82 А ты бы мог быть таким жестоким?

Дава Аутрайт
Предыдущее: http://proza.ru/2017/02/10/303

Уже через 2 недели после первой встречи у Люси дома (её родители каждую неделю на выходные уезжали к старшему брату Клавы, который служил под Питером, и в эти дни занятия были там) они потеряли всякий стыд и спешили познать все прелести этой потери. Сначала всё было просто.  Он спросил её, с чего она бы хотела начать. Она предложила, чтобы сначала они рассказывали друг другу только об ощущениях. Она не проявляла интереса к нему – её интересовала только она сама. Она воображала себя то великой танцовщицей (она посещала танцевальную студию на улице Росси), то великолепной гимнасткой (её интересовали не рекорды, а признание её красоты). 

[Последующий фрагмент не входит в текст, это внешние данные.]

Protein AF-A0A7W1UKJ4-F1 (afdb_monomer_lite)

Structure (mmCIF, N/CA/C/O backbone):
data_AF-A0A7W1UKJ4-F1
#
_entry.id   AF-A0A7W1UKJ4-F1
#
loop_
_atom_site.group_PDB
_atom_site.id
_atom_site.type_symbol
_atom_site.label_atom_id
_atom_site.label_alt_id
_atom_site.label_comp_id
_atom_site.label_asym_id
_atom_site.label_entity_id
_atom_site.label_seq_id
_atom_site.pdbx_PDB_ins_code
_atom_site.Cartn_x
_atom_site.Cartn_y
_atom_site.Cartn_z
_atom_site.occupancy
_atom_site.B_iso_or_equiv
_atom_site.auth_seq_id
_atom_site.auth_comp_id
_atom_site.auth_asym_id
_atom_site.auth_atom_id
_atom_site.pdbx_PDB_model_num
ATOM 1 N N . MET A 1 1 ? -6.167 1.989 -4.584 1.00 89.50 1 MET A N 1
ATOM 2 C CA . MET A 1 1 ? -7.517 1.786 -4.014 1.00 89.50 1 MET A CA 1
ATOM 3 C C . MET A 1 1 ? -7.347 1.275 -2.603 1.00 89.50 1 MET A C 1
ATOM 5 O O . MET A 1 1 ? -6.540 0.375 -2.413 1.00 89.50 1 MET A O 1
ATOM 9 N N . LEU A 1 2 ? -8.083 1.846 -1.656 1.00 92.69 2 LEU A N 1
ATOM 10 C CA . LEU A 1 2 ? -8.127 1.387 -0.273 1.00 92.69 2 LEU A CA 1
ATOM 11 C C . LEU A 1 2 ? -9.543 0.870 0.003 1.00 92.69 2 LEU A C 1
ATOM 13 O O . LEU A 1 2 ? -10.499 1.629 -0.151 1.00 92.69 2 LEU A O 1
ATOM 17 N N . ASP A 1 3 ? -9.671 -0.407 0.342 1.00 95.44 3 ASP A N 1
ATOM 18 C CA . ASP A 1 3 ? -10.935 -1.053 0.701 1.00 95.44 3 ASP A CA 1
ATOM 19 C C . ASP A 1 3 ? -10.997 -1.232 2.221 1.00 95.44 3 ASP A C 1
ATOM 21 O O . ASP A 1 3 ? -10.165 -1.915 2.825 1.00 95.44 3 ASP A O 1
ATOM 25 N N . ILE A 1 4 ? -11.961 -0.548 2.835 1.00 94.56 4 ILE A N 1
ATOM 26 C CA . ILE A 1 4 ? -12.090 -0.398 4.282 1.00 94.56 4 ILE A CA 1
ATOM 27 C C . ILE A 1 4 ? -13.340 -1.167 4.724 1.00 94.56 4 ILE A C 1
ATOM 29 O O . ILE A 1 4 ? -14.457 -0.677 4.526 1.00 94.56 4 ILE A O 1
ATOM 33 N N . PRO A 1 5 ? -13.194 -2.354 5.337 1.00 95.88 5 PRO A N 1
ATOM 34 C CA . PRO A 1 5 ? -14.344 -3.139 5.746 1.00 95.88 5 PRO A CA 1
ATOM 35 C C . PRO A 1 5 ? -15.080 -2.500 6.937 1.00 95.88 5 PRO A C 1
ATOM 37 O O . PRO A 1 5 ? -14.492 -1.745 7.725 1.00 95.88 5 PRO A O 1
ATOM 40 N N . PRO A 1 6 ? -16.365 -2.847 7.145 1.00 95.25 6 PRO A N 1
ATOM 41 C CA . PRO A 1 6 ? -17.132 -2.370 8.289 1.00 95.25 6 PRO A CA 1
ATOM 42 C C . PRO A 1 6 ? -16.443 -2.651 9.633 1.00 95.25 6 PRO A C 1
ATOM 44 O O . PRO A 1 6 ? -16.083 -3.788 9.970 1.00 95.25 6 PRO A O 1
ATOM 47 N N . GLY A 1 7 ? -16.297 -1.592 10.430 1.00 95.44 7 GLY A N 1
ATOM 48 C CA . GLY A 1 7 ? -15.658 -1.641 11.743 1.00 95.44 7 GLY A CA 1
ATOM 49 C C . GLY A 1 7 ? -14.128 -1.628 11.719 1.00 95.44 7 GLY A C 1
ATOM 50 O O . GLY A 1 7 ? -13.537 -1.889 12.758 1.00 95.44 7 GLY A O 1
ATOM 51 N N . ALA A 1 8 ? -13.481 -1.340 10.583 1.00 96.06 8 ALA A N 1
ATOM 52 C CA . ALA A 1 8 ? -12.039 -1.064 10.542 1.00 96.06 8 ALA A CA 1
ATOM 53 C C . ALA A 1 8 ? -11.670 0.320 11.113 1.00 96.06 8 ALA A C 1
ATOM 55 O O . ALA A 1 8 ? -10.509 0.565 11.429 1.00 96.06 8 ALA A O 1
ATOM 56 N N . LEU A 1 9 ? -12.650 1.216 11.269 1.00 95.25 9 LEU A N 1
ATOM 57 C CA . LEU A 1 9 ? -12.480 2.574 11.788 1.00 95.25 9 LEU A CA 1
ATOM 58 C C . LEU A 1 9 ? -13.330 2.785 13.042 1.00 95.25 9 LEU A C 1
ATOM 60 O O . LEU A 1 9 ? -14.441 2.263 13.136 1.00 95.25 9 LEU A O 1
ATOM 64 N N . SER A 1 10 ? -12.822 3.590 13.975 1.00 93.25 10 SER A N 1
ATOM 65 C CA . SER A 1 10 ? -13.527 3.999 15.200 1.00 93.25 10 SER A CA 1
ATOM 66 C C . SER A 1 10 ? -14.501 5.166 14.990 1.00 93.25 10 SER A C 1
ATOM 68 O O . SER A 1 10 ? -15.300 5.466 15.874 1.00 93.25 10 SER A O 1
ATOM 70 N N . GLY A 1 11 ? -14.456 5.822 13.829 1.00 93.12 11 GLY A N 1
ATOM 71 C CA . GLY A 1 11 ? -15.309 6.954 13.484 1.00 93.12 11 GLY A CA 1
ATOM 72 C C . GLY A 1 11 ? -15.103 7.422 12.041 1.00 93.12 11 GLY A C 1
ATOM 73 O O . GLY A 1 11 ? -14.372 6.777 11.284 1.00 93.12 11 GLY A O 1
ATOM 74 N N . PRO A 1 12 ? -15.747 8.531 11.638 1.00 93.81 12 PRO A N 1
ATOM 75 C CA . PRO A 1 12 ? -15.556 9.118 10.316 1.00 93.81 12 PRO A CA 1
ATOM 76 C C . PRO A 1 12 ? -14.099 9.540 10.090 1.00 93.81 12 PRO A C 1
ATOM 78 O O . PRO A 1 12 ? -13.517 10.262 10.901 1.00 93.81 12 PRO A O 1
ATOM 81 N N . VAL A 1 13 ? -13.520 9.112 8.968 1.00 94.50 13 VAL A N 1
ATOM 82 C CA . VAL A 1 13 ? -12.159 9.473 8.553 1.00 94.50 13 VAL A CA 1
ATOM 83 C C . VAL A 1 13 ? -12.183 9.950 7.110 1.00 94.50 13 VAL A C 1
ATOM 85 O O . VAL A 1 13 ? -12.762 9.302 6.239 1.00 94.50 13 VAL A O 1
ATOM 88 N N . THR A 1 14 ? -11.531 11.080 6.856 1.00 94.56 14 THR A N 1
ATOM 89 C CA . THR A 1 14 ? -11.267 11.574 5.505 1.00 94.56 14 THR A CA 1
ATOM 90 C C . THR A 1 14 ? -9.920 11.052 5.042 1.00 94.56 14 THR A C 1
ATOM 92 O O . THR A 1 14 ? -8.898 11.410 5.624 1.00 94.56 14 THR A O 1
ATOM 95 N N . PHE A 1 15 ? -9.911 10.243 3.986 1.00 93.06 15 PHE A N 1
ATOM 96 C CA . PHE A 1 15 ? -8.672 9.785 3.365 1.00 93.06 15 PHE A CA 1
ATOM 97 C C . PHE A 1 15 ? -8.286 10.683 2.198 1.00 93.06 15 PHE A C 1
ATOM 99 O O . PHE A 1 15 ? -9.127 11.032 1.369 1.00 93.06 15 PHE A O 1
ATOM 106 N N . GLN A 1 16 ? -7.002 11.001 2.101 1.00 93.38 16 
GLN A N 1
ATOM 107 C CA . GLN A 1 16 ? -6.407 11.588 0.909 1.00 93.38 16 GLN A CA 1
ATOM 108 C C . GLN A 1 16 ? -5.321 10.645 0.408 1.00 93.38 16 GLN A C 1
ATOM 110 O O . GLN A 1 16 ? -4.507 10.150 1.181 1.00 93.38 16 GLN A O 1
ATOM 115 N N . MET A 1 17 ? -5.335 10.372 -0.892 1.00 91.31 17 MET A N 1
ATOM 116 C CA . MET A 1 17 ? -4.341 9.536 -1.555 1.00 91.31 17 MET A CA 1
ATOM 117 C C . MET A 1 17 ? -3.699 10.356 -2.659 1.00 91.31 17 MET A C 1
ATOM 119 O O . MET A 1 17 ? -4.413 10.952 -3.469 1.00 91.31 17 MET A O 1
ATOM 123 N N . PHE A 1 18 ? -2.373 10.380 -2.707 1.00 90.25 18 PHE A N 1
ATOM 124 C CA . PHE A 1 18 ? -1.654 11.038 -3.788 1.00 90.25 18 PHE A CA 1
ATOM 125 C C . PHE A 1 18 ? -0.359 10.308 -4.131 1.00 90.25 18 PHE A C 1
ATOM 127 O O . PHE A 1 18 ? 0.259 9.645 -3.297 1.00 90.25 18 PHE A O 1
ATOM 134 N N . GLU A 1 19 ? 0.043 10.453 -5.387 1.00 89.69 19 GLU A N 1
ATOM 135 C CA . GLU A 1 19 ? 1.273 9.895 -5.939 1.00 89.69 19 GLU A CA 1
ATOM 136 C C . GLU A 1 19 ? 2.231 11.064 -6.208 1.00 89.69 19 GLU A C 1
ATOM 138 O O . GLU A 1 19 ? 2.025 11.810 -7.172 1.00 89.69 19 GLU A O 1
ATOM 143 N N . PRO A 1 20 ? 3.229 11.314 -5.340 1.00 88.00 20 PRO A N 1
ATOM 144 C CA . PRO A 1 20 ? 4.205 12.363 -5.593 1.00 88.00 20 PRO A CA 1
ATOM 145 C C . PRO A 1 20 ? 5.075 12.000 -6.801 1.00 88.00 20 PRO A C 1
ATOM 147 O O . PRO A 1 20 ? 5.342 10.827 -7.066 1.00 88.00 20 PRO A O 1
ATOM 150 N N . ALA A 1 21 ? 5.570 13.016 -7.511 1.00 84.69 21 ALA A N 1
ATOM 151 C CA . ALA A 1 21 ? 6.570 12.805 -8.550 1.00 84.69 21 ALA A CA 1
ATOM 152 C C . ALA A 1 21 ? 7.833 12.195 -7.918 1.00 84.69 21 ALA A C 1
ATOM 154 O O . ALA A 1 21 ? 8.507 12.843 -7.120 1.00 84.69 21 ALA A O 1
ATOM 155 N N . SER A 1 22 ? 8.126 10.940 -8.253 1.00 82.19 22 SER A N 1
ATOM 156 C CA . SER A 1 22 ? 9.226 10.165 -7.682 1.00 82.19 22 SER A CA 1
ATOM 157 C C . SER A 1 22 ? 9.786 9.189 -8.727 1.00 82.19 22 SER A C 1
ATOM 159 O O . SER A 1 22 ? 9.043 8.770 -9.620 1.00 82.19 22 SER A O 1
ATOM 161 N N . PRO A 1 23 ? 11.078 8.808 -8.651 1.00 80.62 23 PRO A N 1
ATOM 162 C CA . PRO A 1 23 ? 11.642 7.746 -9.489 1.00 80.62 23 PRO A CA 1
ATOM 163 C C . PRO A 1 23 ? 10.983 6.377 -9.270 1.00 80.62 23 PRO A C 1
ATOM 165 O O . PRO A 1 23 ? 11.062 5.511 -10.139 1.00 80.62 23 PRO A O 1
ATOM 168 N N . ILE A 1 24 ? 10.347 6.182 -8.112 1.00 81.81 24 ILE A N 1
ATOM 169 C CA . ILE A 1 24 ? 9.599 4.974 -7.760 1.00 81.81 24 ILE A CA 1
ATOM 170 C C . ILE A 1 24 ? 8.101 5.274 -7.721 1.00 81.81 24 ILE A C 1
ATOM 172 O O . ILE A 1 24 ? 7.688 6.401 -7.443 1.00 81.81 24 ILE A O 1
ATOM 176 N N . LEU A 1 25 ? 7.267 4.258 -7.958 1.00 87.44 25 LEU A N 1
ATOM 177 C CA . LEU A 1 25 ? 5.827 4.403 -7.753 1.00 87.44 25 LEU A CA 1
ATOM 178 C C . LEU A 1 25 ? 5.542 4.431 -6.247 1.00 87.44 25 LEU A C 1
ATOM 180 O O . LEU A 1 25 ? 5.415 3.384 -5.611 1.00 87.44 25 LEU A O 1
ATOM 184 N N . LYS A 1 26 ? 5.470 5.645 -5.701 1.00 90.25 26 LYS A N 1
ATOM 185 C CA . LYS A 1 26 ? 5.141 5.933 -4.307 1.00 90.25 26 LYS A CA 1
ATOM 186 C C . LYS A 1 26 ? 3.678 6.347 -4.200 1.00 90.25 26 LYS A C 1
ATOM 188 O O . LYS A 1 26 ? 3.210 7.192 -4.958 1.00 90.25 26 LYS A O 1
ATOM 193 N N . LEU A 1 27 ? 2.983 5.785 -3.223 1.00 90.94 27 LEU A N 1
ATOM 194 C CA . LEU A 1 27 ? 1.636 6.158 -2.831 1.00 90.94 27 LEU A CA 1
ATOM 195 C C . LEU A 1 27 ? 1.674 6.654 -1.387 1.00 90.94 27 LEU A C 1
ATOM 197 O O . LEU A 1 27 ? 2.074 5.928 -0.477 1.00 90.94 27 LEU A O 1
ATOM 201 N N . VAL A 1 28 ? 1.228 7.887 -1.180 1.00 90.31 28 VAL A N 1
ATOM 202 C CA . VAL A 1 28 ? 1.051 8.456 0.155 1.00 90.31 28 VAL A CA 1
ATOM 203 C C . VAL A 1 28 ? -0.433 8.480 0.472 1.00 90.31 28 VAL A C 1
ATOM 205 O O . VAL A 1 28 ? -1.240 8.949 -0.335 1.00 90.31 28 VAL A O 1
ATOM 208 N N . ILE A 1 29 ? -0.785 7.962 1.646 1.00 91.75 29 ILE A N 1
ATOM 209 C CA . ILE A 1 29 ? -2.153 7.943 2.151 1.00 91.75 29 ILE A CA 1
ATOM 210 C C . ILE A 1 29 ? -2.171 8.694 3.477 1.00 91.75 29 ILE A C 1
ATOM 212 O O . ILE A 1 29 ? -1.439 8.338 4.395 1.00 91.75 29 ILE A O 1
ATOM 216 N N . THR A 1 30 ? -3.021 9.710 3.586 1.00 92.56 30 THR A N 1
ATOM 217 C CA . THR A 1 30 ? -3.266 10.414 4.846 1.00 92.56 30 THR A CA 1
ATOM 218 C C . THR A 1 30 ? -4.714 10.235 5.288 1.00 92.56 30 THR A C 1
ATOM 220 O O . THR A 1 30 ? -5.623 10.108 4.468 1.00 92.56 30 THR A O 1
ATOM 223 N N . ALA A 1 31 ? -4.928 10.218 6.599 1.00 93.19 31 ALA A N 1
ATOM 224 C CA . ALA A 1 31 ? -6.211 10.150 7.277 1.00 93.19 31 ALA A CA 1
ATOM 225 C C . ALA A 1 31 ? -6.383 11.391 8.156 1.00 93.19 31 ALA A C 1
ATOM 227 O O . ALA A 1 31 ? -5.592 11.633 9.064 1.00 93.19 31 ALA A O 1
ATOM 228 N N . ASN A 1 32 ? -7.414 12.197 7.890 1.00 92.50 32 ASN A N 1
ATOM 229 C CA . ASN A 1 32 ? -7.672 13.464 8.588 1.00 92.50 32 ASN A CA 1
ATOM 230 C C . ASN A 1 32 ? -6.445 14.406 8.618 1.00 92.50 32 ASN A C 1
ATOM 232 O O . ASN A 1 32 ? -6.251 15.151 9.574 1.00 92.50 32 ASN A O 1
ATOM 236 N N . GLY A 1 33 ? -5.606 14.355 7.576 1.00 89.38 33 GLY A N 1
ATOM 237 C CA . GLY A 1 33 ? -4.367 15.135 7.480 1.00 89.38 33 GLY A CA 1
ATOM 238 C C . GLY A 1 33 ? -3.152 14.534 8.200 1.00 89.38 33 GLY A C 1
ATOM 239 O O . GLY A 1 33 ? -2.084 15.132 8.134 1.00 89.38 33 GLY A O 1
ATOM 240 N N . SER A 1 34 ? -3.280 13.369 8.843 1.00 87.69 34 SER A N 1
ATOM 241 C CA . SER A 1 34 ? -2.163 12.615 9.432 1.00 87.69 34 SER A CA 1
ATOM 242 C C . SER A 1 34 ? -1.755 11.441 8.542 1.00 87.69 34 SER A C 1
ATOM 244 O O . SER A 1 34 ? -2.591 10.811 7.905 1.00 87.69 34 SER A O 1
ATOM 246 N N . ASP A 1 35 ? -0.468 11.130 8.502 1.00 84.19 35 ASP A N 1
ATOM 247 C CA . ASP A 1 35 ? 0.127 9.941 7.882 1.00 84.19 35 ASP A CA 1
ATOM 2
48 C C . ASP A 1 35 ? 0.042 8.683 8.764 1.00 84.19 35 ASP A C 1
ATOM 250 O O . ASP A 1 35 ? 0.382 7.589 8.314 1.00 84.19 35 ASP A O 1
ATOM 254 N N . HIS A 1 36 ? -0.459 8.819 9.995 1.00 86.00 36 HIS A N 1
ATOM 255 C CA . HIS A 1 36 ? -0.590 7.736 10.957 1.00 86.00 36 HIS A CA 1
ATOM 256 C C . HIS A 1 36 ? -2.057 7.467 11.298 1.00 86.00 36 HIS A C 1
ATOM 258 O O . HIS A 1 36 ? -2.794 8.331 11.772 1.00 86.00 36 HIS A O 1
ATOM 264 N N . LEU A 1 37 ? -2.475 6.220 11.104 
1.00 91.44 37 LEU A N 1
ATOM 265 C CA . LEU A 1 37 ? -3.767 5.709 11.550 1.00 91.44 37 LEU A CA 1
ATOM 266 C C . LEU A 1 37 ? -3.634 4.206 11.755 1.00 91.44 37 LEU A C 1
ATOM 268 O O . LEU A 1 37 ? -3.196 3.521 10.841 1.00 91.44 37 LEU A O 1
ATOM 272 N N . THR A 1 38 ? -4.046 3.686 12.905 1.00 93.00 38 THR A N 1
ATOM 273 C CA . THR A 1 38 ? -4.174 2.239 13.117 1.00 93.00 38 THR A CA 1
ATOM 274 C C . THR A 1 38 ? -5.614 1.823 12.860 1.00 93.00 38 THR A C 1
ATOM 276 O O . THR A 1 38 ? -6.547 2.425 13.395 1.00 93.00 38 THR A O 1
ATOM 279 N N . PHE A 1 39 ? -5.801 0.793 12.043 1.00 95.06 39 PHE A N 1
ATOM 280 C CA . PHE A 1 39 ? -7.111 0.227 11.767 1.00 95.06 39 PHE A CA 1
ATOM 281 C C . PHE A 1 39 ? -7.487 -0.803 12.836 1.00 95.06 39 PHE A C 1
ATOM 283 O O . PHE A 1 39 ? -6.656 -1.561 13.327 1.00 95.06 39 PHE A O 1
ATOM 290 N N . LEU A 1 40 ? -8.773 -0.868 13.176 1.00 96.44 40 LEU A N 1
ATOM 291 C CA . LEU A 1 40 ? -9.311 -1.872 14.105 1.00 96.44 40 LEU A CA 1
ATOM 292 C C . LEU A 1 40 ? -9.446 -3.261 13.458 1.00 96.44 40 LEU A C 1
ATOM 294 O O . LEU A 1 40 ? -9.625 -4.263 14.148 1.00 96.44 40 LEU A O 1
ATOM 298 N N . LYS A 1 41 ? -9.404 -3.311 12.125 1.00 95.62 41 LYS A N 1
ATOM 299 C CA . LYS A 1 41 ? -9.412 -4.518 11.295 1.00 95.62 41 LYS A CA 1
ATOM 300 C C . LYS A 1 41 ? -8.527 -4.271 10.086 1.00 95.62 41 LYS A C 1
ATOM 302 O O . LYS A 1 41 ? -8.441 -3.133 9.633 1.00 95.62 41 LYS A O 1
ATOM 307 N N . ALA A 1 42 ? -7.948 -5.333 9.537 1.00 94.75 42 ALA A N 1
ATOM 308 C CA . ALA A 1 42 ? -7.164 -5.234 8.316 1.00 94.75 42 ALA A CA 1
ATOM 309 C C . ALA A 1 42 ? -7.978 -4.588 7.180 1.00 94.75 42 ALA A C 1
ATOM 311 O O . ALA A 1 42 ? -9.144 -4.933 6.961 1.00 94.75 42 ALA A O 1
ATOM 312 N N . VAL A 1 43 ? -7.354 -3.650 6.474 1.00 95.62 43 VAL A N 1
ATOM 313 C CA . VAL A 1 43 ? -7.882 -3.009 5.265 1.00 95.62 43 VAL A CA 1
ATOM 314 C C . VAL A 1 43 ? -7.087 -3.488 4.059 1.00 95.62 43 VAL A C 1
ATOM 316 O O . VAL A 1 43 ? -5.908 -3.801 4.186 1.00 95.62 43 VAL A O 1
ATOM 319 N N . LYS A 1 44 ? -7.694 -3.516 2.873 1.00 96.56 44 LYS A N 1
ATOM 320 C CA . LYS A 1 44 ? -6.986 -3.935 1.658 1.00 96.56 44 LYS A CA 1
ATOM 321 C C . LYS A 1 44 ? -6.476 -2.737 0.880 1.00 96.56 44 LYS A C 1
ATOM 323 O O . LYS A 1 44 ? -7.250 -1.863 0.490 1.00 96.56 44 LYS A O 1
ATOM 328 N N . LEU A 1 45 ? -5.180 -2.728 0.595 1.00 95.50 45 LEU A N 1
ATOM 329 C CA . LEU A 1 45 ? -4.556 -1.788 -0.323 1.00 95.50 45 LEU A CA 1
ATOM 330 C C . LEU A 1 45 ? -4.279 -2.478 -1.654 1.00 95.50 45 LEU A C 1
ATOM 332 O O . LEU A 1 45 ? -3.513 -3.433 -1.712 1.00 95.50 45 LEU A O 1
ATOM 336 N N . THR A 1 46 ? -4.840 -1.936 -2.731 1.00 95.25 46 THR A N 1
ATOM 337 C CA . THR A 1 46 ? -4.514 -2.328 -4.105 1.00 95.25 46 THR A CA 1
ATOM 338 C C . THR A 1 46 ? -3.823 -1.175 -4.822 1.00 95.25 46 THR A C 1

Она заявила ему, что в танцевальной студии очень большое внимание уделяется выразительности танца и предложила высказать его личное мнение, что ему кажется она пытается выразить своим танцем. Включила её музыку, разделась в спальне и начала исполнять танец с шёлковым шарфиком. Под конец, сделав какое-то изящное па, застыла перед ним, красиво изогнувшись так, что её голая попа оказалась от него на расстоянии вытянутой руки. Откуда ей знать, что так даже смирных зверюшек дразнить нельзя, а не только таких оболтусов! Моментально со всего размаху он влепил ей шлепок так, что у самого зачесалась ладонь. Ойкнув и даже подпрыгнув от боли, она уставилась на него , но, наверное, так же моментально сообразила, что это – выражение экстремального восторга. На её вопрос «Нравится?» он чистосердечно ответил «Очень!», на вопрос «Как по твоему, что выражал мой танец?» ему тоже задумываться не надо было, т.к. хитрость – это наследственная черта: «Он выражал так много, что с первого раза и не разберёшь», а ответ «твоё последнее па»  на третий вопрос:  «А что тебе понравилось больше всего?» был оценён достойно: «У-у-у, козёл!». 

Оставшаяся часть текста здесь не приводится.